• THE RECORDS
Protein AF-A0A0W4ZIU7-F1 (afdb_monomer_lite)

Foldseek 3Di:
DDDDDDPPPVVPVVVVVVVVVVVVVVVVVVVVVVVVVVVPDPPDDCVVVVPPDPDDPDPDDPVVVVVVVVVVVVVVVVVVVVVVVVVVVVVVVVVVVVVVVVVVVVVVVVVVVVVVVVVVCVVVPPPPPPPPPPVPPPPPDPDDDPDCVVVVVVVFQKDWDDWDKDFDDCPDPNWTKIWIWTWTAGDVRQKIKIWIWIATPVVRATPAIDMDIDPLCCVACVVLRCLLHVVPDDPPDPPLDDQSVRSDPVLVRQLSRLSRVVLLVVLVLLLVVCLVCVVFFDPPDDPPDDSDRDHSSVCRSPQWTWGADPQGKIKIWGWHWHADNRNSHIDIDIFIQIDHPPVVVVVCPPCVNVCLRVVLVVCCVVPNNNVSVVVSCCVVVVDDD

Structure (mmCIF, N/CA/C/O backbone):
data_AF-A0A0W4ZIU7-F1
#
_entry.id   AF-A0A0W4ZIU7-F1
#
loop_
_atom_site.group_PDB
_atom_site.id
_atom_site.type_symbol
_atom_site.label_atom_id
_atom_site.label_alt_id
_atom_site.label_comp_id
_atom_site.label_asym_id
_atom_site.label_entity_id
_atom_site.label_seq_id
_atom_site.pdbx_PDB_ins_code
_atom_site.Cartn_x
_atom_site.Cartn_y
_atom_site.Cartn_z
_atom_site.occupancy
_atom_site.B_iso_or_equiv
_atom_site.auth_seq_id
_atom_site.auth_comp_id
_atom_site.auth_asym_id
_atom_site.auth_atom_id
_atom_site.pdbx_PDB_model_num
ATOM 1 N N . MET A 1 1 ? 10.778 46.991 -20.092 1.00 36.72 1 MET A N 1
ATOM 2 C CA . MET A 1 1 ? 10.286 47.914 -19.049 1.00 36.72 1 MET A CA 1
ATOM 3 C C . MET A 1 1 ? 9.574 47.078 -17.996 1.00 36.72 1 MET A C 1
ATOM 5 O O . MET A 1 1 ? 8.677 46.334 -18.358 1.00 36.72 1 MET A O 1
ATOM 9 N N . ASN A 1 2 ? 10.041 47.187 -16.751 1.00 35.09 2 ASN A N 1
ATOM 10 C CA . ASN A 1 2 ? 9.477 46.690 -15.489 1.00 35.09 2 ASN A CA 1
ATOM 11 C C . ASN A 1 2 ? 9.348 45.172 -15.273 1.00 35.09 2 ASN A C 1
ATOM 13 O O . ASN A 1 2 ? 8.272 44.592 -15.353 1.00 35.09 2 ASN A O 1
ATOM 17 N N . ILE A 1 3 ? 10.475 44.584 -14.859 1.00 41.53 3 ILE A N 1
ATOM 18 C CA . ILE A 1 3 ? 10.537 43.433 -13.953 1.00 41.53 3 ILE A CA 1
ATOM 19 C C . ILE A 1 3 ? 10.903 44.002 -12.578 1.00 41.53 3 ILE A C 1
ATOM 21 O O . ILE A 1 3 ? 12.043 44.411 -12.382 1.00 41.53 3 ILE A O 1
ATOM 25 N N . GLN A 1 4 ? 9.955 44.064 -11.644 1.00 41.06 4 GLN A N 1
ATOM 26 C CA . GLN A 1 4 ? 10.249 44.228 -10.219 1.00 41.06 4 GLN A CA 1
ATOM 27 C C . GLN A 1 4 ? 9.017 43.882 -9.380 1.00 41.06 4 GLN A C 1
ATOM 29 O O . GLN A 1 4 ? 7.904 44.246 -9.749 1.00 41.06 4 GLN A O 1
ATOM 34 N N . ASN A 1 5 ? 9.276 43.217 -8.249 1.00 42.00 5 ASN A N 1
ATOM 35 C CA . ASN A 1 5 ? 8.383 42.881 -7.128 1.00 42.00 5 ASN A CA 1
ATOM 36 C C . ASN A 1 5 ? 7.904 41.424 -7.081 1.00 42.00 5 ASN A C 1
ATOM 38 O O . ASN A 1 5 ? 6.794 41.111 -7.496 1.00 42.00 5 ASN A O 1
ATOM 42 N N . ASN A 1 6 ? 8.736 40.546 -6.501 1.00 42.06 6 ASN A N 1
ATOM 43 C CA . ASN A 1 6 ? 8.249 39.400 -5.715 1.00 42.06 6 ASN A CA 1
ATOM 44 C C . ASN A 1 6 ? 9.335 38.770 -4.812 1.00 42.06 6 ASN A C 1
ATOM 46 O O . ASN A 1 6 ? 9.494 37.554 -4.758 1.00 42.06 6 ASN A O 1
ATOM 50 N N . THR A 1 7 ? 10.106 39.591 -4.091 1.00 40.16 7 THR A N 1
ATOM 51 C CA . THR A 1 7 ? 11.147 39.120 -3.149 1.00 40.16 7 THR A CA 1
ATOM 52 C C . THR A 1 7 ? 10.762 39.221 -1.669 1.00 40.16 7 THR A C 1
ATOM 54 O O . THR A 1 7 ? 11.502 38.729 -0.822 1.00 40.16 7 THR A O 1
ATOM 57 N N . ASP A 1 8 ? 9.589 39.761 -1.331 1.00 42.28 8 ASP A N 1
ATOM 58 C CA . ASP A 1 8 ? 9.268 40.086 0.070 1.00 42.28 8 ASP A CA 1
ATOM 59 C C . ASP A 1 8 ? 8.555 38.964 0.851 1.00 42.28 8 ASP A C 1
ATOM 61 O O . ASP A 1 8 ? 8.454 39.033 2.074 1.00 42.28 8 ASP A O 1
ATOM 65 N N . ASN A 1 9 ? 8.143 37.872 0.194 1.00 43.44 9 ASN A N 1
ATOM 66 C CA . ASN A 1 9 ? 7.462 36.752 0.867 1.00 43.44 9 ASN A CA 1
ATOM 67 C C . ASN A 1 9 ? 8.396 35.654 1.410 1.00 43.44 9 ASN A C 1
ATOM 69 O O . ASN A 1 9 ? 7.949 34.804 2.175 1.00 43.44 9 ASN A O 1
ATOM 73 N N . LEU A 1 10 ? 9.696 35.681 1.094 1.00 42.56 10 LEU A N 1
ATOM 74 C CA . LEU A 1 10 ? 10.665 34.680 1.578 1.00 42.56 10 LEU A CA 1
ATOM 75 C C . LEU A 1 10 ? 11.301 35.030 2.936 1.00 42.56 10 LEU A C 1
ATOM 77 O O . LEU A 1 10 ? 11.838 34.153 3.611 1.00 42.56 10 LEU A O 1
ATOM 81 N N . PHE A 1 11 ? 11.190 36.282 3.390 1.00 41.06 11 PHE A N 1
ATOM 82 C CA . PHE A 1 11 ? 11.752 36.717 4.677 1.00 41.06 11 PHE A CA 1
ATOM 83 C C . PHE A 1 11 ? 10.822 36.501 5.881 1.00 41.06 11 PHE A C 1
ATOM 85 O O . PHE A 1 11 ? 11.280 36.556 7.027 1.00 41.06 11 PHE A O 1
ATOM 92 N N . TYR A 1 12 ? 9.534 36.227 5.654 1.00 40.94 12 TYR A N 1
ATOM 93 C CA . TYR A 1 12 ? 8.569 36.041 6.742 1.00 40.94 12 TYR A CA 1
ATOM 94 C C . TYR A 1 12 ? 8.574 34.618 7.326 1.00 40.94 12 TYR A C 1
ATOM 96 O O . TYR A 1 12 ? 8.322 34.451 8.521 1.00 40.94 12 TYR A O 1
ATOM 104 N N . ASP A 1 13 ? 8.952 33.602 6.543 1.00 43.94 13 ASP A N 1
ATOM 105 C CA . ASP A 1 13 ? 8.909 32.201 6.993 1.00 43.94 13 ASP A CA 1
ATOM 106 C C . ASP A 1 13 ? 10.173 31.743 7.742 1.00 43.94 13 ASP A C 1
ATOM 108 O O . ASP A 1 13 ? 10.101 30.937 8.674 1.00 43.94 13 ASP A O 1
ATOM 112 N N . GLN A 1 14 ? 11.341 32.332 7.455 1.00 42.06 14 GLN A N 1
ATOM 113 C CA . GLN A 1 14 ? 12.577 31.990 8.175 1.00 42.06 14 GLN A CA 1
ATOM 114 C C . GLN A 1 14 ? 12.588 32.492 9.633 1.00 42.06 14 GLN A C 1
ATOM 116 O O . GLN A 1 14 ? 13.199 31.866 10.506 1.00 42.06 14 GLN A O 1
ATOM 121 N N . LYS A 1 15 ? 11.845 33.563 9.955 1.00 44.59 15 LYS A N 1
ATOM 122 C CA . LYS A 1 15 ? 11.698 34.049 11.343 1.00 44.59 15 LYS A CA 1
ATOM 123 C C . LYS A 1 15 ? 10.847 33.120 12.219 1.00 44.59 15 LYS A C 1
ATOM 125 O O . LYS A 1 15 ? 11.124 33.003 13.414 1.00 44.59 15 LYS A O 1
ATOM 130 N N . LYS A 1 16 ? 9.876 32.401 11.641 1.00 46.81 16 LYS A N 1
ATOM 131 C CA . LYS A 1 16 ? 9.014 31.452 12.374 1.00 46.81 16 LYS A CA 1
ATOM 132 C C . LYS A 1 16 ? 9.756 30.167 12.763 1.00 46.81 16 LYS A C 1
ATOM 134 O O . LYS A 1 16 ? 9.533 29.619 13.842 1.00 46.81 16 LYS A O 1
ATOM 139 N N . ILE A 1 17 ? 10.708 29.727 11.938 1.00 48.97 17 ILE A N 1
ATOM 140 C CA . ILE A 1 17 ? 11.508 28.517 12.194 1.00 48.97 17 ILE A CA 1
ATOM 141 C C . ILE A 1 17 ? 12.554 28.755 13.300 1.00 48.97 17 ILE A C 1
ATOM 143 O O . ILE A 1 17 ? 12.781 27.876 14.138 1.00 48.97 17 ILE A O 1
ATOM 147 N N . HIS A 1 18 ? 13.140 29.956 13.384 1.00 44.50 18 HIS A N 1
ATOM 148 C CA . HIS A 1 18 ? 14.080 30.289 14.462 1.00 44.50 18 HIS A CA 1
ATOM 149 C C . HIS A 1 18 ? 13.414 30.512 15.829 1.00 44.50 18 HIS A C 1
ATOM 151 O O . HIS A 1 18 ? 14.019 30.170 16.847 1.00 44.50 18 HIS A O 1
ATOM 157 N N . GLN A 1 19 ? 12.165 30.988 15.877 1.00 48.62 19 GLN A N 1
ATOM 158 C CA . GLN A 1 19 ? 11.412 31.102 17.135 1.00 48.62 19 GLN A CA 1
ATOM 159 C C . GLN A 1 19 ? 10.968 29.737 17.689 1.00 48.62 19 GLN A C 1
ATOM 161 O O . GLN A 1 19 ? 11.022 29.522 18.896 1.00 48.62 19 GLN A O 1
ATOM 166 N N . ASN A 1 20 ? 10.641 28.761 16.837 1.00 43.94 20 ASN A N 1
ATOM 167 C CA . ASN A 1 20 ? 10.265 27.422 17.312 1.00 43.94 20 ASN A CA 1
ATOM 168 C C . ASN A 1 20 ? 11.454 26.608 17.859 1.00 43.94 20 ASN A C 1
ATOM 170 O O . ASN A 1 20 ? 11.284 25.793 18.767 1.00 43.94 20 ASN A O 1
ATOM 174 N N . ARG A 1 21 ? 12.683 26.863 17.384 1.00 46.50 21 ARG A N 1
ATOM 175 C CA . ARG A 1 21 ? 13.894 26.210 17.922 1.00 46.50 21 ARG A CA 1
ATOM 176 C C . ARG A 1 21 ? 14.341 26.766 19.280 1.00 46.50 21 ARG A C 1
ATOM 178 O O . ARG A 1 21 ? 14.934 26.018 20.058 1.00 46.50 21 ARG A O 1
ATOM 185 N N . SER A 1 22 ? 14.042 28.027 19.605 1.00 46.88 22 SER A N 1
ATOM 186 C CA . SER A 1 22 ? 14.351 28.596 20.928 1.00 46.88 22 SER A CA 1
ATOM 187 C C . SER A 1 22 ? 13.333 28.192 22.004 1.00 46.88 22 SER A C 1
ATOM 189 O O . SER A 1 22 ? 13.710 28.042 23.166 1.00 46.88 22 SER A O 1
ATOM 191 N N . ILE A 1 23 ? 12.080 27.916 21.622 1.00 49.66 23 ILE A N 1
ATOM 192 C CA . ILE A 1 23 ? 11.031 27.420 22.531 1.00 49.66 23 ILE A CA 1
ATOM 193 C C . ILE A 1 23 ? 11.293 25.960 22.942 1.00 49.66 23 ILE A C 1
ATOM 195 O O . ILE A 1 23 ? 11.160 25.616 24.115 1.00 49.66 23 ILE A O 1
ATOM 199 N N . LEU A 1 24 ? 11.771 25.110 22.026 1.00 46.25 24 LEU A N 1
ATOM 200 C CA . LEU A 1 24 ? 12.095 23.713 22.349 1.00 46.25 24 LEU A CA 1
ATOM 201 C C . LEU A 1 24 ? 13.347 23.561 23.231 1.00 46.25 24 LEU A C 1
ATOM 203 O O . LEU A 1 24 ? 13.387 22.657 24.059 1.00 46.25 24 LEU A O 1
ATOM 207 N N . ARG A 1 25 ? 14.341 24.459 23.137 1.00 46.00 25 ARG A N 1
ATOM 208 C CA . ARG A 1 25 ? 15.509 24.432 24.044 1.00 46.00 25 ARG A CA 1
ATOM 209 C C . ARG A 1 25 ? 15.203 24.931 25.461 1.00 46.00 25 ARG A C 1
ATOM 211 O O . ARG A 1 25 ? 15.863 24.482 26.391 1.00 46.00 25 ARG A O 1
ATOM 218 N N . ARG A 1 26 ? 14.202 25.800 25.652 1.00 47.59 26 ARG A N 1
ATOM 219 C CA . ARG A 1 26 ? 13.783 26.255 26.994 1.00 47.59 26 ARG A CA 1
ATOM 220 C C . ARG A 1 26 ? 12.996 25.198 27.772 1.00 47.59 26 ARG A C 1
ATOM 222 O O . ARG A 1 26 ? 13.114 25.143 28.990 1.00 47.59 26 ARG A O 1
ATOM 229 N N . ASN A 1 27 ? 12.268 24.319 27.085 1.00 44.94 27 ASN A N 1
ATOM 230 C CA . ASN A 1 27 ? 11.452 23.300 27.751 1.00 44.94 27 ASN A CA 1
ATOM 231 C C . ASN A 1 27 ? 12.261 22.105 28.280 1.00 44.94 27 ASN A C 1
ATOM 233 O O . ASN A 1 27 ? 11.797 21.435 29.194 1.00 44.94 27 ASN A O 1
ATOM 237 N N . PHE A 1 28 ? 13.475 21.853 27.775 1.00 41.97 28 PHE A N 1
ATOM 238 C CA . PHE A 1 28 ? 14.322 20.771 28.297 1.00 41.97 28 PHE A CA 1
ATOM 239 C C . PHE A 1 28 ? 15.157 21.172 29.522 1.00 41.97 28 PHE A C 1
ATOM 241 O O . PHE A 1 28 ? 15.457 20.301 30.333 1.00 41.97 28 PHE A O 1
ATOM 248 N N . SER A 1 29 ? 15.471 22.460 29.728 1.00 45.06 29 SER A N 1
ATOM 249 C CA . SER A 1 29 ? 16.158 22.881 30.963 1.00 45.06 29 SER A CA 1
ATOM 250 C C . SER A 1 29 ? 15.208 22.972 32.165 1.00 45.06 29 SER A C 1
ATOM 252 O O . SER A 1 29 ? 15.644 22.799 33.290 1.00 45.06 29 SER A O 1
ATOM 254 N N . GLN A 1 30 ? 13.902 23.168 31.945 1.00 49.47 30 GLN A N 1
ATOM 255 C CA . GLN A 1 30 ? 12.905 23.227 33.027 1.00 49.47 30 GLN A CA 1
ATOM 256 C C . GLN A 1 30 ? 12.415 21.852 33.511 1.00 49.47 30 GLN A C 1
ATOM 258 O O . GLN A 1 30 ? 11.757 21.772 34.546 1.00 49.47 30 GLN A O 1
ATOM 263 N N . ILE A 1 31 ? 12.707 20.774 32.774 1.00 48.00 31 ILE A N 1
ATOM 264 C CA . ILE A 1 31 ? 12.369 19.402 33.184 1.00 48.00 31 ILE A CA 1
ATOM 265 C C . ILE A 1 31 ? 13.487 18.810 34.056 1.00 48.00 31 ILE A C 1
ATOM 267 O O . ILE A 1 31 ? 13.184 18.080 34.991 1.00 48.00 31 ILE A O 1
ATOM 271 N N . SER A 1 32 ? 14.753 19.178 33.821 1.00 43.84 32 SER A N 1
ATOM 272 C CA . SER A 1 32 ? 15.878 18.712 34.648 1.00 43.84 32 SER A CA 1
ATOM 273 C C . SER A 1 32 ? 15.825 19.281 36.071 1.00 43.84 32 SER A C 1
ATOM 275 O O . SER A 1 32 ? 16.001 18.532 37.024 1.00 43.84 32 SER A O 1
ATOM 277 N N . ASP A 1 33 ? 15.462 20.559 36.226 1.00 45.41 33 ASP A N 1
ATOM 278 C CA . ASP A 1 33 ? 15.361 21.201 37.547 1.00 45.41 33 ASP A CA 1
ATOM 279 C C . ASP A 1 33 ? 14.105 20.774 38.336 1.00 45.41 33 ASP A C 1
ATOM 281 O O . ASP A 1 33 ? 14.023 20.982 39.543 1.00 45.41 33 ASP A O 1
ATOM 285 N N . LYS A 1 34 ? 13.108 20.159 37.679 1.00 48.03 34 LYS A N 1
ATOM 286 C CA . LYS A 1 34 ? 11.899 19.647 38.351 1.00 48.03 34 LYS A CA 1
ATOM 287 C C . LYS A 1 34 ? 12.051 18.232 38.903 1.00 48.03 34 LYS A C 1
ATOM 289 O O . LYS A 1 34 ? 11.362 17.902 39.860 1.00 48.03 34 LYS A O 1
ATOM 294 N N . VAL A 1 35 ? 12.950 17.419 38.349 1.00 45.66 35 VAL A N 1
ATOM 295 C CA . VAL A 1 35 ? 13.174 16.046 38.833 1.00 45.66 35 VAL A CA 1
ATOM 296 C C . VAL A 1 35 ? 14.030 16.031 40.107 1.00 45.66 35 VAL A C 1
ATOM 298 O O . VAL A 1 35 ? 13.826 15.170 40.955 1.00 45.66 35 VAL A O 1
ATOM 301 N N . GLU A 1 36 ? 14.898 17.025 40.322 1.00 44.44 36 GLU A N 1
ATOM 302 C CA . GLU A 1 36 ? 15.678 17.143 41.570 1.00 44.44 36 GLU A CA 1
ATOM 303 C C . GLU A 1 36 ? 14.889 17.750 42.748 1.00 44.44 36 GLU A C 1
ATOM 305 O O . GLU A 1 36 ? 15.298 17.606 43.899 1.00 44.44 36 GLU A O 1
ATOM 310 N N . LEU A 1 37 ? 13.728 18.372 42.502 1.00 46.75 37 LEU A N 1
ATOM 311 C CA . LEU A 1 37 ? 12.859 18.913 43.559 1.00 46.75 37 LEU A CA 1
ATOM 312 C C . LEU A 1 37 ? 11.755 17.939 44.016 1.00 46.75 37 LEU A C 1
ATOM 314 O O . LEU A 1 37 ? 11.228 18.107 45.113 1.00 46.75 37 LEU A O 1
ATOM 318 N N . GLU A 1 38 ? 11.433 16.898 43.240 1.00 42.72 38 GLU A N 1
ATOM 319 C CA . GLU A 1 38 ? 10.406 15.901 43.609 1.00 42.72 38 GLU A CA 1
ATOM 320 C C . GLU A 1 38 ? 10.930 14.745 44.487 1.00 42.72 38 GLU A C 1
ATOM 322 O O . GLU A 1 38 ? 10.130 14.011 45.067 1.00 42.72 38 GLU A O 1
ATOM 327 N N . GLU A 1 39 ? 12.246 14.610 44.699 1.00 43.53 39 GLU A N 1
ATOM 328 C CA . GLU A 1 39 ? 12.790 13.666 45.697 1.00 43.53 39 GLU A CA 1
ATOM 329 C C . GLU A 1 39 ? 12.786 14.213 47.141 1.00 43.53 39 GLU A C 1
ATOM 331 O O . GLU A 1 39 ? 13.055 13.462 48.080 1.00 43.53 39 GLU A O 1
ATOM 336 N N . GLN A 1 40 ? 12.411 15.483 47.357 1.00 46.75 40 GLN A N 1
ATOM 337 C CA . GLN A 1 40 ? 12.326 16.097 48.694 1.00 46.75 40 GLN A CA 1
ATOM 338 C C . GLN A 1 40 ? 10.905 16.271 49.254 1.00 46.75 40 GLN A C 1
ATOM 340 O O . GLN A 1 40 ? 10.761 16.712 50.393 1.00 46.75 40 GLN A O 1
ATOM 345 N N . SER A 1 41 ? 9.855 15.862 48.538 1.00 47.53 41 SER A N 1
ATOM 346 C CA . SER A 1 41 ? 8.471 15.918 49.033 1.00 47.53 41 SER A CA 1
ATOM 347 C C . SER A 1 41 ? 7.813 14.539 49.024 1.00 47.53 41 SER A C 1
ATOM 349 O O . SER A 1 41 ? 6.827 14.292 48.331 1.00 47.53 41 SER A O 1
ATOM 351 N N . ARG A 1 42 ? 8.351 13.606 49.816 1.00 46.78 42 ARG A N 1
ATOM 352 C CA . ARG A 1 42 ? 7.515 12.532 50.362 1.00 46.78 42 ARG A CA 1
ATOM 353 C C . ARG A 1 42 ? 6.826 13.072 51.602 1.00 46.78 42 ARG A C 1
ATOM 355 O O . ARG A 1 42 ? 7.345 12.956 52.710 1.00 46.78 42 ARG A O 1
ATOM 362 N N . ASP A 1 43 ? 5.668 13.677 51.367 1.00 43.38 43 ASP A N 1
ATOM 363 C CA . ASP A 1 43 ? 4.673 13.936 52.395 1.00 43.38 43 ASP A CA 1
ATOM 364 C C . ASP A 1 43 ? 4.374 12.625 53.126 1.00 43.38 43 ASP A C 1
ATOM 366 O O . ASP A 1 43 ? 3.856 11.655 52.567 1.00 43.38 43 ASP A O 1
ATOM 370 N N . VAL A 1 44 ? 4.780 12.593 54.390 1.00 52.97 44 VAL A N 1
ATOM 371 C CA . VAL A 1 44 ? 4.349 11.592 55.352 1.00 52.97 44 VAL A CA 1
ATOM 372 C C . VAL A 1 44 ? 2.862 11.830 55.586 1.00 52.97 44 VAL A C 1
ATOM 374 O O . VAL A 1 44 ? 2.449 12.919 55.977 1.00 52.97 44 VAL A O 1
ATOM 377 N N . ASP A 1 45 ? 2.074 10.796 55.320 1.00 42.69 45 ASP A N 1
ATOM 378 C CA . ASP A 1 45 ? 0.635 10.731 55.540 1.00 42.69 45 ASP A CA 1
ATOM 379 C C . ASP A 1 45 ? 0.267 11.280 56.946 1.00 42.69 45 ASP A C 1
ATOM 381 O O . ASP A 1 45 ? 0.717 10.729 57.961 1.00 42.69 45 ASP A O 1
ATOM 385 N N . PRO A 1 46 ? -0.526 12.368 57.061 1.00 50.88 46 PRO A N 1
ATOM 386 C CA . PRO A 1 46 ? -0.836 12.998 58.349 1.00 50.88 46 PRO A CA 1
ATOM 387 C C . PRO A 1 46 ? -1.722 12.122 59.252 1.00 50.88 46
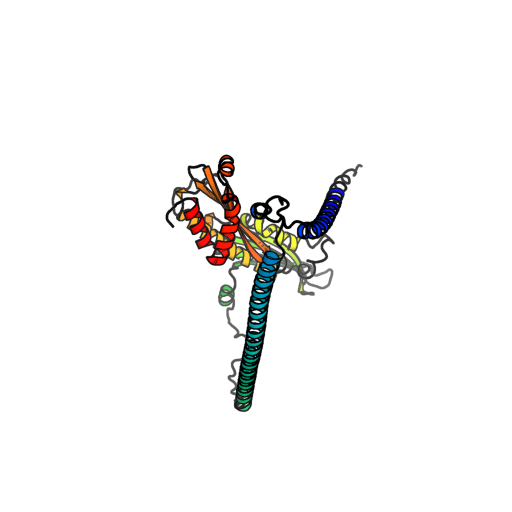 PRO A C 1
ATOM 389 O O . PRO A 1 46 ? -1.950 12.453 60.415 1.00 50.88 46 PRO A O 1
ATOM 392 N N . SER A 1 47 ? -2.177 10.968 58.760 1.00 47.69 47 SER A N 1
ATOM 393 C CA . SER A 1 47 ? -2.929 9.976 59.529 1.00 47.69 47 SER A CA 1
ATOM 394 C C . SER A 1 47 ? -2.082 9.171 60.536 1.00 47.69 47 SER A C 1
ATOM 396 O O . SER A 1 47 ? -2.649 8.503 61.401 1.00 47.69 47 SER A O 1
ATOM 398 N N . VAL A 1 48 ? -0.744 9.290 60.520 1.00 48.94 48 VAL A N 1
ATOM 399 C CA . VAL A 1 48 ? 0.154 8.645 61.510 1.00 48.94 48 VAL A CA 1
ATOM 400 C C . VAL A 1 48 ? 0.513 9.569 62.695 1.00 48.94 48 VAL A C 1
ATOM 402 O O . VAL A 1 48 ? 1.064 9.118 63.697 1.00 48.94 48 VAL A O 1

• WHAT TO WORK ON
Working from the records above, set down word for word everything from the line containing "ATOM 379 C C" down to the line containing "ATOM 394 C C", ends included, minus the pictures.

• RESULT OF THE TASK
ATOM 379 C C . ASP A 1 45 ? 0.267 11.280 56.946 1.00 42.69 45 ASP A C 1
ATOM 381 O O . ASP A 1 45 ? 0.717 10.729 57.961 1.00 42.69 45 ASP A O 1
ATOM 385 N N . PRO A 1 46 ? -0.526 12.368 57.061 1.00 50.88 46 PRO A N 1
ATOM 386 C CA . PRO A 1 46 ? -0.836 12.998 58.349 1.00 50.88 46 PRO A CA 1
ATOM 387 C C . PRO A 1 46 ? -1.722 12.122 59.252 1.00 50.88 46
 PRO A C 1
ATOM 389 O O . PRO A 1 46 ? -1.950 12.453 60.415 1.00 50.88 46 PRO A O 1
ATOM 392 N N . SER A 1 47 ? -2.177 10.968 58.760 1.00 47.69 47 SER A N 1
ATOM 393 C CA . SER A 1 47 ? -2.929 9.976 59.529 1.00 47.69 47 SER A CA 1
ATOM 394 C C . SER A 1 47 ? -2.082 9.171 60.536 1.00 47.69 47 SER A C 1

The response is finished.